Verbatim reproduction of the entries is required; images must be omitted.

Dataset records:
__________
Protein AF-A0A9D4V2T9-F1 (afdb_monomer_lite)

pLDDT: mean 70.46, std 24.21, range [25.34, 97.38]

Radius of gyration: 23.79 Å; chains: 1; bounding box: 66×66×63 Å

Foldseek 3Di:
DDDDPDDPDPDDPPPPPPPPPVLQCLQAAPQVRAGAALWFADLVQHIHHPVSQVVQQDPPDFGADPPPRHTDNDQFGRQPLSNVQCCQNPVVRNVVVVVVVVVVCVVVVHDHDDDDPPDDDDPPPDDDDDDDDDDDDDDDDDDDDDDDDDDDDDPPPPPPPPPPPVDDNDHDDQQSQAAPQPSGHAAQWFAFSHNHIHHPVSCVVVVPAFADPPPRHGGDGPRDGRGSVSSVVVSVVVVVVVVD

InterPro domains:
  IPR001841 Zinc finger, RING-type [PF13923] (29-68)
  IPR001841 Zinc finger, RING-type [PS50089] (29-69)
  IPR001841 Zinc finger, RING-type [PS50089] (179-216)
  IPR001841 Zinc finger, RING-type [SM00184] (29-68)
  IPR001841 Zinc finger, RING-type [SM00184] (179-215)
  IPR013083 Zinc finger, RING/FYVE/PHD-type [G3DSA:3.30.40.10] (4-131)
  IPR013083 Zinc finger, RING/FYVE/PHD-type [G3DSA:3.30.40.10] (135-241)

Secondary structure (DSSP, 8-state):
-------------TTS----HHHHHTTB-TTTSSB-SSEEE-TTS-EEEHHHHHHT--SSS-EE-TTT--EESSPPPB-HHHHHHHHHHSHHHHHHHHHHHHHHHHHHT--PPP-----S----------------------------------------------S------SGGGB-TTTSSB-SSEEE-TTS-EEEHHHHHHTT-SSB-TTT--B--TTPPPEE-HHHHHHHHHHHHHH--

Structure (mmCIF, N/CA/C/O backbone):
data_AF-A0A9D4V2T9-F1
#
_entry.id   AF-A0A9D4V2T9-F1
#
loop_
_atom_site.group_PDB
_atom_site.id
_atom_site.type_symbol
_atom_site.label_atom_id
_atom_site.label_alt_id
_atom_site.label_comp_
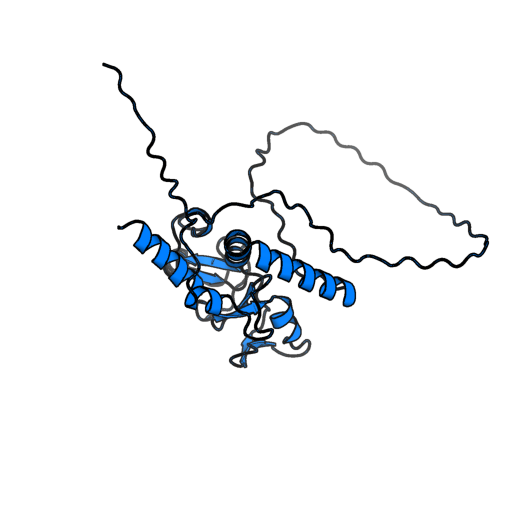id
_atom_site.label_asym_id
_atom_site.label_entity_id
_atom_site.label_seq_id
_atom_site.pdbx_PDB_ins_code
_atom_site.Cartn_x
_atom_site.Cartn_y
_atom_site.Cartn_z
_atom_site.occupancy
_atom_site.B_iso_or_equiv
_atom_site.auth_seq_id
_atom_site.auth_comp_id
_atom_site.auth_asym_id
_atom_site.auth_atom_id
_atom_site.pdbx_PDB_model_num
ATOM 1 N N . MET A 1 1 ? -45.567 5.257 29.875 1.00 37.81 1 MET A N 1
ATOM 2 C CA . MET A 1 1 ? -44.564 4.226 29.549 1.00 37.81 1 MET A CA 1
ATOM 3 C C . MET A 1 1 ? -43.772 4.759 28.369 1.00 37.81 1 MET A C 1
ATOM 5 O O . MET A 1 1 ? -44.226 4.633 27.241 1.00 37.81 1 MET A O 1
ATOM 9 N N . ALA A 1 2 ? -42.699 5.500 28.648 1.00 34.78 2 ALA A N 1
ATOM 10 C CA . ALA A 1 2 ? -41.772 5.962 27.621 1.00 34.78 2 ALA A CA 1
ATOM 11 C C . ALA A 1 2 ? -40.839 4.791 27.293 1.00 34.78 2 ALA A C 1
ATOM 13 O O . ALA A 1 2 ? -40.329 4.148 28.208 1.00 34.78 2 ALA A O 1
ATOM 14 N N . ASN A 1 3 ? -40.728 4.459 26.010 1.00 33.38 3 ASN A N 1
ATOM 15 C CA . ASN A 1 3 ? -39.891 3.381 25.508 1.00 33.38 3 ASN A CA 1
ATOM 16 C C . ASN A 1 3 ? -38.680 4.037 24.840 1.00 33.38 3 ASN A C 1
ATOM 18 O O . ASN A 1 3 ? -38.764 4.459 23.687 1.00 33.38 3 ASN A O 1
ATOM 22 N N . ASP A 1 4 ? -37.597 4.185 25.599 1.00 35.28 4 ASP A N 1
ATOM 23 C CA . ASP A 1 4 ? -36.332 4.728 25.112 1.00 35.28 4 ASP A CA 1
ATOM 24 C C . ASP A 1 4 ? -35.617 3.651 24.290 1.00 35.28 4 ASP A C 1
ATOM 26 O O . ASP A 1 4 ? -34.941 2.768 24.819 1.00 35.28 4 ASP A O 1
ATOM 30 N N . ASN A 1 5 ? -35.790 3.705 22.970 1.00 38.97 5 ASN A N 1
ATOM 31 C CA . ASN A 1 5 ? -35.002 2.918 22.030 1.00 38.97 5 ASN A CA 1
ATOM 32 C C . ASN A 1 5 ? -33.660 3.629 21.806 1.00 38.97 5 ASN A C 1
ATOM 34 O O . ASN A 1 5 ? -33.477 4.348 20.825 1.00 38.97 5 ASN A O 1
ATOM 38 N N . ALA A 1 6 ? -32.742 3.475 22.762 1.00 37.75 6 ALA A N 1
ATOM 39 C CA . ALA A 1 6 ? -31.361 3.909 22.615 1.00 37.75 6 ALA A CA 1
ATOM 40 C C . ALA A 1 6 ? -30.651 2.981 21.618 1.00 37.75 6 ALA A C 1
ATOM 42 O O . ALA A 1 6 ? -30.367 1.816 21.901 1.00 37.75 6 ALA A O 1
ATOM 43 N N . SER A 1 7 ? -30.393 3.523 20.430 1.00 36.06 7 SER A N 1
ATOM 44 C CA . SER A 1 7 ? -29.427 3.030 19.454 1.00 36.06 7 SER A CA 1
ATOM 45 C C . SER A 1 7 ? -28.137 2.600 20.154 1.00 36.06 7 SER A C 1
ATOM 47 O O . SER A 1 7 ? -27.464 3.420 20.778 1.00 36.06 7 SER A O 1
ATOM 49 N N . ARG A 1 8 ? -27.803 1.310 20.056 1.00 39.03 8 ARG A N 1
__________
» Your response
Protein AF-A0A9D4V2T9-F1 (afdb_monomer_lite)

pLDDT: mean 70.46, std 24.21, range [25.34, 97.38]

Radius of gyration: 23.79 Å; chains: 1; bounding box: 66×66×63 Å

Foldseek 3Di:
DDDDPDDPDPDDPPPPPPPPPVLQCLQAAPQVRAGAALWFADLVQHIHHPVSQVVQQDPPDFGADPPPRHTDNDQFGRQPLSNVQCCQNPVVRNVVVVVVVVVVCVVVVHDHDDDDPPDDDDPPPDDDDDDDDDDDDDDDDDDDDDDDDDDDDDPPPPPPPPPPPVDDNDHDDQQSQAAPQPSGHAAQWFAFSHNHIHHPVSCVVVVPAFADPPPRHGGDGPRDGRGSVSSVVVSVVVVVVVVD

InterPro domains:
  IPR001841 Zinc finger, RING-type [PF13923] (29-68)
  IPR001841 Zinc finger, RING-type [PS50089] (29-69)
  IPR001841 Zinc finger, RING-type [PS50089] (179-216)
  IPR001841 Zinc finger, RING-type [SM00184] (29-68)
  IPR001841 Zinc finger, RING-type [SM00184] (179-215)
  IPR013083 Zinc finger, RING/FYVE/PHD-type [G3DSA:3.30.40.10] (4-131)
  IPR013083 Zinc finger, RING/FYVE/PHD-type [G3DSA:3.30.40.10] (135-241)

Secondary structure (DSSP, 8-state):
-------------TTS----HHHHHTTB-TTTSSB-SSEEE-TTS-EEEHHHHHHT--SSS-EE-TTT--EESSPPPB-HHHHHHHHHHSHHHHHHHHHHHHHHHHHHT--PPP-----S----------------------------------------------S------SGGGB-TTTSSB-SSEEE-TTS-EEEHHHHHHTT-SSB-TTT--B--TTPPPEE-HHHHHHHHHHHHHH--

Structure (mmCIF, N/CA/C/O backbone):
data_AF-A0A9D4V2T9-F1
#
_entry.id   AF-A0A9D4V2T9-F1
#
loop_
_atom_site.group_PDB
_atom_site.id
_atom_site.type_symbol
_atom_site.label_atom_id
_atom_site.label_alt_id
_atom_site.label_comp_
id
_atom_site.label_asym_id
_atom_site.label_entity_id
_atom_site.label_seq_id
_atom_site.pdbx_PDB_ins_code
_atom_site.Cartn_x
_atom_site.Cartn_y
_atom_site.Cartn_z
_atom_site.occupancy
_atom_site.B_iso_or_equiv
_atom_site.auth_seq_id
_atom_site.auth_comp_id
_atom_site.auth_asym_id
_atom_site.auth_atom_id
_atom_site.pdbx_PDB_model_num
ATOM 1 N N . MET A 1 1 ? -45.567 5.257 29.875 1.00 37.81 1 MET A N 1
ATOM 2 C CA . MET A 1 1 ? -44.564 4.226 29.549 1.00 37.81 1 MET A CA 1
ATOM 3 C C . MET A 1 1 ? -43.772 4.759 28.369 1.00 37.81 1 MET A C 1
ATOM 5 O O . MET A 1 1 ? -44.226 4.633 27.241 1.00 37.81 1 MET A O 1
ATOM 9 N N . ALA A 1 2 ? -42.699 5.500 28.648 1.00 34.78 2 ALA A N 1
ATOM 10 C CA . ALA A 1 2 ? -41.772 5.962 27.621 1.00 34.78 2 ALA A CA 1
ATOM 11 C C . ALA A 1 2 ? -40.839 4.791 27.293 1.00 34.78 2 ALA A C 1
ATOM 13 O O . ALA A 1 2 ? -40.329 4.148 28.208 1.00 34.78 2 ALA A O 1
ATOM 14 N N . ASN A 1 3 ? -40.728 4.459 26.010 1.00 33.38 3 ASN A N 1
ATOM 15 C CA . ASN A 1 3 ? -39.891 3.381 25.508 1.00 33.38 3 ASN A CA 1
ATOM 16 C C . ASN A 1 3 ? -38.680 4.037 24.840 1.00 33.38 3 ASN A C 1
ATOM 18 O O . ASN A 1 3 ? -38.764 4.459 23.687 1.00 33.38 3 ASN A O 1
ATOM 22 N N . ASP A 1 4 ? -37.597 4.185 25.599 1.00 35.28 4 ASP A N 1
ATOM 23 C CA . ASP A 1 4 ? -36.332 4.728 25.112 1.00 35.28 4 ASP A CA 1
ATOM 24 C C . ASP A 1 4 ? -35.617 3.651 24.290 1.00 35.28 4 ASP A C 1
ATOM 26 O O . ASP A 1 4 ? -34.941 2.768 24.819 1.00 35.28 4 ASP A O 1
ATOM 30 N N . ASN A 1 5 ? -35.790 3.705 22.970 1.00 38.97 5 ASN A N 1
ATOM 31 C CA . ASN A 1 5 ? -35.002 2.918 22.030 1.00 38.97 5 ASN A CA 1
ATOM 32 C C . ASN A 1 5 ? -33.660 3.629 21.806 1.00 38.97 5 ASN A C 1
ATOM 34 O O . ASN A 1 5 ? -33.477 4.348 20.825 1.00 38.97 5 ASN A O 1
ATOM 38 N N . ALA A 1 6 ? -32.742 3.475 22.762 1.00 37.75 6 ALA A N 1
ATOM 39 C CA . ALA A 1 6 ? -31.361 3.909 22.615 1.00 37.75 6 ALA A CA 1
ATOM 40 C C . ALA A 1 6 ? -30.651 2.981 21.618 1.00 37.75 6 ALA A C 1
ATOM 42 O O . ALA A 1 6 ? -30.367 1.816 21.901 1.00 37.75 6 ALA A O 1
ATOM 43 N N . SER A 1 7 ? -30.393 3.523 20.430 1.00 36.06 7 SER A N 1
ATOM 44 C CA . SER A 1 7 ? -29.427 3.030 19.454 1.00 36.06 7 SER A CA 1
ATOM 45 C C . SER A 1 7 ? -28.137 2.600 20.154 1.00 36.06 7 SER A C 1
ATOM 47 O O . SER A 1 7 ? -27.464 3.420 20.778 1.00 36.06 7 SER A O 1
ATOM 49 N N . ARG A 1 8 ? -27.803 1.310 20.056 1.00 39.03 8 ARG A N 1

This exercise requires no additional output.